Both Skiles' parents were pilots during his childhood, and he became a pilot himself when he was just sixteen years old. He first worked flying cargo airplanes, and then worked for Midstate Airlines from 1983 to 1986, but at the time of the emergency landing he had been with US Airways for 23 years.
Atul Gawande, author of The Checklist Manifesto, asserted that the successful emergency landing relied on the cooperation of Sullenberger and Skiles. Gawande's central premise is that even really experienced people in any field encounter rare events, and that successfully coping with the rare event requires first the careful anticipation of future emergencies, and second, preparing a well thought-out list of steps to follow, in advance.
In his book Gawande reminded readers that, during an emergency, there are so many tasks to complete, that the co-pilot is working at least as hard as the pilot. Sullenberger had taken on the task of finding a safe place to land, and actually landing, leaving his experienced copilot Skiles the task of following the checklist to try to restart the jet engines.
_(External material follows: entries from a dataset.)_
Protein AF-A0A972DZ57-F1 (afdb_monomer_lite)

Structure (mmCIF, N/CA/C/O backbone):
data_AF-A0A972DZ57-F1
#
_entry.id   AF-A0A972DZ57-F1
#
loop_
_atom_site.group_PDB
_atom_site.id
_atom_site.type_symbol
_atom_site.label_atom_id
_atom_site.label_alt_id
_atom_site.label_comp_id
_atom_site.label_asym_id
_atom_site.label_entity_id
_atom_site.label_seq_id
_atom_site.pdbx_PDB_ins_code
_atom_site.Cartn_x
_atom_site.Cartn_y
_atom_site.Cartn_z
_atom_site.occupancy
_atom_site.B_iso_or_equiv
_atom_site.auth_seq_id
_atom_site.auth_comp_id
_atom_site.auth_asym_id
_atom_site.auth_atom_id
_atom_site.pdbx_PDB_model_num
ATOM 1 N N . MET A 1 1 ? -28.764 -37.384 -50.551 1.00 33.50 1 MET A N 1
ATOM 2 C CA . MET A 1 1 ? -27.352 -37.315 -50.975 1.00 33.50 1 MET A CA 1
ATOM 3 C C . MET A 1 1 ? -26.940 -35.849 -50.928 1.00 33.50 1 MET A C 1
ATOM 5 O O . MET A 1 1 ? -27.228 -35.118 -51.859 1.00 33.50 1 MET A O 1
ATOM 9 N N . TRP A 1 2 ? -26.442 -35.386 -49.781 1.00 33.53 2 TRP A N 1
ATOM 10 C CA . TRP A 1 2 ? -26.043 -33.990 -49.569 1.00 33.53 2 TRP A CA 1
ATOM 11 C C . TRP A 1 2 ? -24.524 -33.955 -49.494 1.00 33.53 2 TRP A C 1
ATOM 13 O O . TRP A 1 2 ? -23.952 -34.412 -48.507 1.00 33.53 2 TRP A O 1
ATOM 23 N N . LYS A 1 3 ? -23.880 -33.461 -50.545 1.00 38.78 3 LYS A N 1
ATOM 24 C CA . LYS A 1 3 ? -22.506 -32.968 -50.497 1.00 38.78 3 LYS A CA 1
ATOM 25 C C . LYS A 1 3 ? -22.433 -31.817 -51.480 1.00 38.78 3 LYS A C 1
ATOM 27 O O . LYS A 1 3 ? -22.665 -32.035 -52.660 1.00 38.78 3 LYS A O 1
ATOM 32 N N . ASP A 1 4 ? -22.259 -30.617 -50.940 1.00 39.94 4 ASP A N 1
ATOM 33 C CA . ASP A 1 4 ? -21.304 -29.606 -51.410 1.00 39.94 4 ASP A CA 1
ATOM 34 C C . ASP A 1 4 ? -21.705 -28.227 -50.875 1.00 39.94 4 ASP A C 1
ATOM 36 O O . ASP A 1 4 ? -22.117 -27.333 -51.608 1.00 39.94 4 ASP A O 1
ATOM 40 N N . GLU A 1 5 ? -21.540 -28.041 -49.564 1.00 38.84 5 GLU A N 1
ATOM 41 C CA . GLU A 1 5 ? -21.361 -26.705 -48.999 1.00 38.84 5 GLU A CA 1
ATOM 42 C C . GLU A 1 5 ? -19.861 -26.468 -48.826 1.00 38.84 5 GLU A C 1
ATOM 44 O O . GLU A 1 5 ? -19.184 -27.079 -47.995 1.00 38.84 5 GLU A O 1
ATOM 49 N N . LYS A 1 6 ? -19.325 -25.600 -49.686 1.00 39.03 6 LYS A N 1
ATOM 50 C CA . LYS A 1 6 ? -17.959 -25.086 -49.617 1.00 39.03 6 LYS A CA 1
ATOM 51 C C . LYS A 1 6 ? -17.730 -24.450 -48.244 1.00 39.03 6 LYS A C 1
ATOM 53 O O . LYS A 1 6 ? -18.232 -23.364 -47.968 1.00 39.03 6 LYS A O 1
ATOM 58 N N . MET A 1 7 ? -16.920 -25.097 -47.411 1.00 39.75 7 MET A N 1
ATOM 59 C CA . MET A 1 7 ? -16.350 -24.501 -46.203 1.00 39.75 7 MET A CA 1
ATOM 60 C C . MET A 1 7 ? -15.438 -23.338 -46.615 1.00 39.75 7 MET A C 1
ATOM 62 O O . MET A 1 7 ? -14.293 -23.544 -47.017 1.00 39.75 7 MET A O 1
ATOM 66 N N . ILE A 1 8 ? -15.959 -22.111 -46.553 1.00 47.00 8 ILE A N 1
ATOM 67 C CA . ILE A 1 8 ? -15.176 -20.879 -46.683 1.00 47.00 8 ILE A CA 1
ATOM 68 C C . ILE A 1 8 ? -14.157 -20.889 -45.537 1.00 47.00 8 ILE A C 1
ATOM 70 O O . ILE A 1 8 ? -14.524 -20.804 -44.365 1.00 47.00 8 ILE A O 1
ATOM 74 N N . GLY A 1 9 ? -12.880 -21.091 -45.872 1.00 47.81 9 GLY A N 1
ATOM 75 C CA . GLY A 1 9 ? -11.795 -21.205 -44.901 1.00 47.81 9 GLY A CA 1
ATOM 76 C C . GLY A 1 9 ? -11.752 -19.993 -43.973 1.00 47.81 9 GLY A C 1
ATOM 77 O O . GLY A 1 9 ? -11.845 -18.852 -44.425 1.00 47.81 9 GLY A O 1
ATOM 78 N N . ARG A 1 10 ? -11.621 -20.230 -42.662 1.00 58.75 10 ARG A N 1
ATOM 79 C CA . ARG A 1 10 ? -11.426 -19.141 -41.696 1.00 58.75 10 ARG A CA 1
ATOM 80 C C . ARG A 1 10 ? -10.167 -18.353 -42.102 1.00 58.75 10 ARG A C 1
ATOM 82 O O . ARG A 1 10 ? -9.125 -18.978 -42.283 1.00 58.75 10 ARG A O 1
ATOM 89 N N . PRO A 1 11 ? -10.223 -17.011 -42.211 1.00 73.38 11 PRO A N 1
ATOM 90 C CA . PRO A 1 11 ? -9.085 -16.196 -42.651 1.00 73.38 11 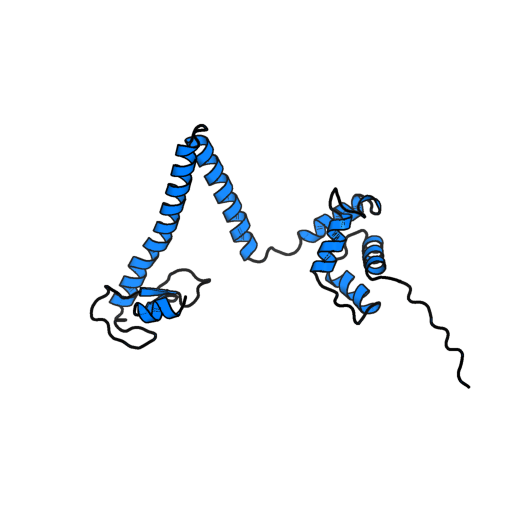PRO A CA 1
ATOM 91 C C . PRO A 1 11 ? -7.895 -16.227 -41.678 1.00 73.38 11 PRO A C 1
ATOM 93 O O . PRO A 1 11 ? -6.797 -15.820 -42.042 1.00 73.38 11 PRO A O 1
ATOM 96 N N . TYR A 1 12 ? -8.096 -16.739 -40.460 1.00 86.38 12 TYR A N 1
ATOM 97 C CA . TYR A 1 12 ? -7.058 -16.893 -39.449 1.00 86.38 12 TYR A CA 1
ATOM 98 C C . TYR A 1 12 ? -7.028 -18.320 -38.914 1.00 86.38 12 TYR A C 1
ATOM 100 O O . TYR A 1 12 ? -8.060 -18.894 -38.558 1.00 86.38 12 TYR A O 1
ATOM 108 N N . THR A 1 13 ? -5.820 -18.865 -38.809 1.00 87.00 13 THR A N 1
ATOM 109 C CA . THR A 1 13 ? -5.561 -20.195 -38.253 1.00 87.00 13 THR A CA 1
ATOM 110 C C . THR A 1 13 ? -5.444 -20.185 -36.733 1.00 87.00 13 THR A C 1
ATOM 112 O O . THR A 1 13 ? -5.799 -21.167 -36.085 1.00 87.00 13 THR A O 1
ATOM 115 N N . THR A 1 14 ? -4.976 -19.082 -36.140 1.00 93.75 14 THR A N 1
ATOM 116 C CA . THR A 1 14 ? -4.764 -18.969 -34.692 1.00 93.75 14 THR A CA 1
ATOM 117 C C . THR A 1 14 ? -5.159 -17.597 -34.143 1.00 93.75 14 THR A C 1
ATOM 119 O O . THR A 1 14 ? -5.188 -16.599 -34.862 1.00 93.75 14 THR A O 1
ATOM 122 N N . ILE A 1 15 ? -5.389 -17.527 -32.826 1.00 93.06 15 ILE A N 1
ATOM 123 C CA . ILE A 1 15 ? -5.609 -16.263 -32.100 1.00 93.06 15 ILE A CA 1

He noted that Skiles was able to complete the checklist in the less than three minute period between the bird strike and the landing, noting this was "something investigators later testified to be "very remarkable" in the time frame he had—and something they found difficult to replicate in simulation."
Skiles went on to become the Vice President of the Coalition of Airline Pilots Associations (CAPA) that represents the interests of 28,000 airline pilots in safety and security issues. In this role he was instrumental in the creation of the First Officer Qualification rule which significantly increased the requirements for training and experience of First Officers on the flight deck of US registered airliners. Skiles joined with the Families of Continental Flight 3407 and the National Air Disaster Alliance to mold the creation of and ensure passage of the Airline Safety Act of 2010. This sweeping legislation significantly improved safety in the US airline industry and as of 2020 there has not been even one fatality due to a US airline accident in over 10 years.
Skiles is a writer and since 2011 has published over 100 articles on safety and general interest aviation topics in nationally distributed magazines such as Sport Aviation, FLYING, Air & Space, PilotMAG, Midwest Flyer, Vintage Airplane, and the Physicians Executive Journal.
Jeffrey Bruce "Jeff" Skiles, as of 2020, is piloting Boeing 787 Dreamliners for American Airlines.